Tuesday, March 12, 2013

New numbers & thoughts

It's me again...your friendly blogger. Today I have some new numbers for you all. Considering I was on vacation last week and I was sick 2 of the 5 weeks of the last session I'm not displeased with my new measurements. I'm planning for good health in the next session which is going to include getting more sleep. I skimp on sleep and still manage to be surprised when I get sick or feel like an extra from a zombie movie.

One of my instructors really put the whole measurement thing into perspective for me. Yes, I should be conscious of the numbers and what they tell me, but they shouldn't be what keeps me going. If the only reason I'm watching my nutrition and exercising is to get smaller numbers then I need to reassess my priorities.

You will recall that I came to this conclusion with the number on the scale some time ago. Looking at it now I can see that I replaced my reliance on the scale with a reliance on my body fat percentage and inches. Don't get me wrong, I do understand that if the numbers creep up I need to look at what I've done and figure out where the problem is. If the numbers go down I am allowed to feel good about that. What I shouldn't be doing and am guilty of doing is "all-or-nothing" thinking.

For instance, for the past 3 sessions my body fat percentage has stayed the same (it went down 0.1% from December to February...I consider that staying the same). Have I pondered the fact that for the first time in my life my body fat percentage is in the AVERAGE range? Nope-I just see the number staying the same and I want to drown that bad feeling with some Ben and Jerry's Chocolate Chip Cookie Dough Ice Cream. Fortunately at 5:30 in the morning with your coach right there it's not like you can whip a pint out of your bag and chow down while proclaiming that exercise stinks and it doesn't work anyway.

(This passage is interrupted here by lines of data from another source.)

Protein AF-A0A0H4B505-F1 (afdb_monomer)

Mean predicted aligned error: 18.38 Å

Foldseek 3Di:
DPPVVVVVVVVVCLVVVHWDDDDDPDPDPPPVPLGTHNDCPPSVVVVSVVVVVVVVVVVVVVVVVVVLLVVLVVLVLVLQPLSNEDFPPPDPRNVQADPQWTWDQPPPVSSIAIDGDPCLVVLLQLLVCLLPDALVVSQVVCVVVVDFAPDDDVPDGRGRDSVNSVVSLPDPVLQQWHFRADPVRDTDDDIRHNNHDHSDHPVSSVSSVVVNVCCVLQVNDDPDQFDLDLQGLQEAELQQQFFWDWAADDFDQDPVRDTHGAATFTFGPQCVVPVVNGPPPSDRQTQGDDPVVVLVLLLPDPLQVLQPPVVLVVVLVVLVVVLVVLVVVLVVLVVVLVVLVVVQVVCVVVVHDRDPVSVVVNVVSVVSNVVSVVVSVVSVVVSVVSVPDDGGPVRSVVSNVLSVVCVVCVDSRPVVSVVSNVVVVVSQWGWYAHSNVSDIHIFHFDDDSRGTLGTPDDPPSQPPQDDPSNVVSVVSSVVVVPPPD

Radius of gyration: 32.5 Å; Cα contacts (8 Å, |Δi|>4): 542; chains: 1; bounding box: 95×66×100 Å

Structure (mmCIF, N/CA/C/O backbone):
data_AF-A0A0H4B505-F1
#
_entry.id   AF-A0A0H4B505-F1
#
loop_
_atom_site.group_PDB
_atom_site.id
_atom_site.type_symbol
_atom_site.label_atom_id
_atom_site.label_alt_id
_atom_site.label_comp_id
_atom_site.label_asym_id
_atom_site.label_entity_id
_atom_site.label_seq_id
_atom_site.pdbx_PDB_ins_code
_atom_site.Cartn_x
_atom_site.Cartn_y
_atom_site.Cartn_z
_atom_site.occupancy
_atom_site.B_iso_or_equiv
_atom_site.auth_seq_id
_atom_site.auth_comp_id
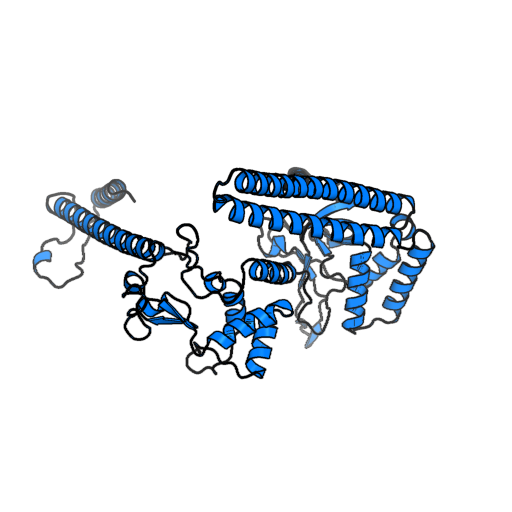_atom_site.auth_asym_id
_atom_site.auth_atom_id
_atom_site.pdbx_PDB_model_num
ATOM 1 N N . MET A 1 1 ? -0.317 -25.421 30.813 1.00 47.00 1 MET A N 1
ATOM 2 C CA . MET A 1 1 ? 0.051 -26.348 31.887 1.00 47.00 1 MET A CA 1
ATOM 3 C C . MET A 1 1 ? -1.161 -26.478 32.767 1.00 47.00 1 MET A C 1
ATOM 5 O O . MET A 1 1 ? -1.562 -25.506 33.411 1.00 47.00 1 MET A O 1
ATOM 9 N N . GLU A 1 2 ? -1.841 -27.605 32.639 1.00 58.97 2 GLU A N 1
ATOM 10 C CA . GLU A 1 2 ? -2.966 -27.904 33.508 1.00 58.97 2 GLU A CA 1
ATOM 11 C C . GLU A 1 2 ? -2.435 -28.212 34.912 1.00 58.97 2 GLU A C 1
ATOM 13 O O . GLU A 1 2 ? -1.259 -28.523 35.093 1.00 58.97 2 GLU A O 1
ATOM 18 N N . VAL A 1 3 ? -3.271 -28.046 35.941 1.00 57.50 3 VAL A N 1
ATOM 19 C CA . VAL A 1 3 ? -2.848 -28.306 37.333 1.00 57.50 3 VAL A CA 1
ATOM 20 C C . VAL A 1 3 ? -2.403 -29.764 37.493 1.00 57.50 3 VAL A C 1
ATOM 22 O O . VAL A 1 3 ? -1.510 -30.051 38.281 1.00 57.50 3 VAL A O 1
ATOM 25 N N . GLU A 1 4 ? -2.988 -30.659 36.700 1.00 63.47 4 GLU A N 1
ATOM 26 C CA . GLU A 1 4 ? -2.661 -32.082 36.652 1.00 63.47 4 GLU A CA 1
ATOM 27 C C . GLU A 1 4 ? -1.247 -32.350 36.126 1.00 63.47 4 GLU A C 1
ATOM 29 O O . GLU A 1 4 ? -0.554 -33.194 36.690 1.00 63.47 4 GLU A O 1
ATOM 34 N N . ASP A 1 5 ? -0.784 -31.593 35.125 1.00 70.44 5 ASP A N 1
ATOM 35 C CA . ASP A 1 5 ? 0.582 -31.711 34.593 1.00 70.44 5 ASP A CA 1
ATOM 36 C C . ASP A 1 5 ? 1.610 -31.350 35.670 1.00 70.44 5 ASP A C 1
ATOM 38 O O . ASP A 1 5 ? 2.559 -32.090 35.915 1.00 70.44 5 ASP A O 1
ATOM 42 N N . GLY A 1 6 ? 1.365 -30.243 36.380 1.00 67.19 6 GLY A N 1
ATOM 43 C CA . GLY A 1 6 ? 2.234 -29.797 37.467 1.00 67.19 6 GLY A CA 1
ATOM 44 C C . GLY A 1 6 ? 2.267 -30.778 38.641 1.00 67.19 6 GLY A C 1
ATOM 45 O O . GLY A 1 6 ? 3.318 -30.975 39.239 1.00 67.19 6 GLY A O 1
ATOM 46 N N . ILE A 1 7 ? 1.145 -31.434 38.958 1.00 70.38 7 ILE A N 1
ATOM 47 C CA . ILE A 1 7 ? 1.092 -32.464 40.007 1.00 70.38 7 ILE A CA 1
ATOM 48 C C . ILE A 1 7 ? 1.871 -33.717 39.592 1.00 70.38 7 ILE A C 1
ATOM 50 O O . ILE A 1 7 ? 2.605 -34.263 40.412 1.00 70.38 7 ILE A O 1
ATOM 54 N N . ARG A 1 8 ? 1.746 -34.165 38.335 1.00 74.44 8 ARG A N 1
ATOM 55 C CA . ARG A 1 8 ? 2.503 -35.323 37.829 1.00 74.44 8 ARG A CA 1
ATOM 56 C C . ARG A 1 8 ? 4.004 -35.080 37.876 1.00 74.44 8 ARG A C 1
ATOM 58 O O . ARG A 1 8 ? 4.752 -35.969 38.264 1.00 74.44 8 ARG A O 1
ATOM 65 N N . GLU A 1 9 ? 4.432 -33.880 37.512 1.00 77.38 9 GLU A N 1
ATOM 66 C CA . GLU A 1 9 ? 5.847 -33.519 37.508 1.00 77.38 9 GLU A CA 1
ATOM 67 C C . GLU A 1 9 ? 6.402 -33.375 38.934 1.00 77.38 9 GLU A C 1
ATOM 69 O O . GLU A 1 9 ? 7.493 -33.859 39.218 1.00 77.38 9 GLU A O 1
ATOM 74 N N . LEU A 1 10 ? 5.613 -32.829 39.868 1.00 73.00 10 LEU A N 1
ATOM 75 C CA . LEU A 1 10 ? 5.948 -32.807 41.298 1.00 73.00 10 LEU A CA 1
ATOM 76 C C . LEU A 1 10 ? 6.078 -34.217 41.894 1.00 73.00 10 LEU A C 1
ATOM 78 O O . LEU A 1 10 ? 7.038 -34.489 42.609 1.00 73.00 10 LEU A O 1
ATOM 82 N N . LEU A 1 11 ? 5.143 -35.120 41.582 1.00 77.38 11 LEU A N 1
ATOM 83 C CA . LEU A 1 11 ? 5.204 -36.518 42.018 1.00 77.38 11 LEU A CA 1
ATOM 84 C C . LEU A 1 11 ? 6.441 -37.228 41.462 1.00 77.38 11 LEU A C 1
ATOM 86 O O . LEU A 1 11 ? 7.147 -37.880 42.221 1.00 77.38 11 LEU A O 1
ATOM 90 N N . ALA A 1 12 ? 6.760 -37.030 40.180 1.00 80.44 12 ALA A N 1
ATOM 91 C CA . ALA A 1 12 ? 7.949 -37.612 39.559 1.00 80.44 12 ALA A CA 1
ATOM 92 C C . ALA A 1 12 ? 9.260 -37.135 40.213 1.00 80.44 12 ALA A C 1
ATOM 94 O O . ALA A 1 12 ? 10.206 -37.911 40.337 1.00 80.44 12 ALA A O 1
ATOM 95 N N . ILE A 1 13 ? 9.317 -35.873 40.656 1.00 77.62 13 ILE A N 1
ATOM 96 C CA . ILE A 1 13 ? 10.455 -35.327 41.412 1.00 77.62 13 ILE A CA 1
ATOM 97 C C . ILE A 1 13 ? 10.587 -36.038 42.769 1.00 77.62 13 ILE A C 1
ATOM 99 O O . ILE A 1 13 ? 11.686 -36.462 43.128 1.00 77.62 13 ILE A O 1
ATOM 103 N N . PHE A 1 14 ? 9.481 -36.221 43.495 1.00 81.31 14 PHE A N 1
ATOM 104 C CA . PHE A 1 14 ? 9.489 -36.907 44.791 1.00 81.31 14 PHE A CA 1
ATOM 105 C C . PHE A 1 14 ? 9.815 -38.402 44.670 1.00 81.31 14 PHE A C 1
ATOM 107 O O . PHE A 1 14 ? 10.628 -38.909 45.442 1.00 81.31 14 PHE A O 1
ATOM 114 N N . ASP A 1 15 ? 9.265 -39.093 43.668 1.00 79.81 15 ASP A N 1
ATOM 115 C CA . ASP A 1 15 ? 9.544 -40.510 43.390 1.00 79.81 15 ASP A CA 1
ATOM 116 C C . ASP A 1 15 ? 11.017 -40.748 43.012 1.00 79.81 15 ASP A C 1
ATOM 118 O O . ASP A 1 15 ? 11.576 -41.809 43.290 1.00 79.81 15 ASP A O 1
ATOM 122 N N . ALA A 1 16 ? 11.683 -39.741 42.436 1.00 85.31 16 ALA A N 1
ATOM 123 C CA . ALA A 1 16 ? 13.122 -39.752 42.171 1.00 85.31 16 ALA A CA 1
ATOM 124 C C . ALA A 1 16 ? 13.986 -39.493 43.427 1.00 85.31 16 ALA A C 1
ATOM 126 O O . ALA A 1 16 ? 15.211 -39.401 43.322 1.00 85.31 16 ALA A O 1
ATOM 127 N N . GLY A 1 17 ? 13.375 -39.358 44.610 1.00 78.12 17 GLY A N 1
ATOM 128 C CA . GLY A 1 17 ? 14.056 -39.076 45.876 1.00 78.12 17 GLY A CA 1
ATOM 129 C C . GLY A 1 17 ? 14.530 -37.628 46.020 1.00 78.12 17 GLY A C 1
ATOM 130 O O . GLY A 1 17 ? 15.330 -37.327 46.908 1.00 78.12 17 GLY A O 1
ATOM 131 N N . LEU A 1 18 ? 14.068 -36.728 45.149 1.00 74.31 18 LEU A N 1
ATOM 132 C CA . LEU A 1 18 ? 14.419 -35.313 45.176 1.00 74.31 18 LEU A CA 1
ATOM 133 C C . LEU A 1 18 ? 13.382 -34.536 45.989 1.00 74.31 18 LEU A C 1
ATOM 135 O O . LEU A 1 18 ? 12.185 -34.789 45.908 1.00 74.31 18 LEU A O 1
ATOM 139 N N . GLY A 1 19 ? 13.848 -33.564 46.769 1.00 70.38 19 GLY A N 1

I have tried to approach this like a somewhat rational, mature woman. I'm human. While I can walk by foods I should limit 90% of the time, there is that 10% of the time I choose not to walk by and dive into a giant chocolate chip cookie like I'm starving. I ignore the common sense that reminds me the cookie won't make me feel better, it certainly won't help the numbers look better and in reality it won't really taste all that good. I eat that cookie and think "There, I'll show you" in perfect imitation of a two-year old tantrum.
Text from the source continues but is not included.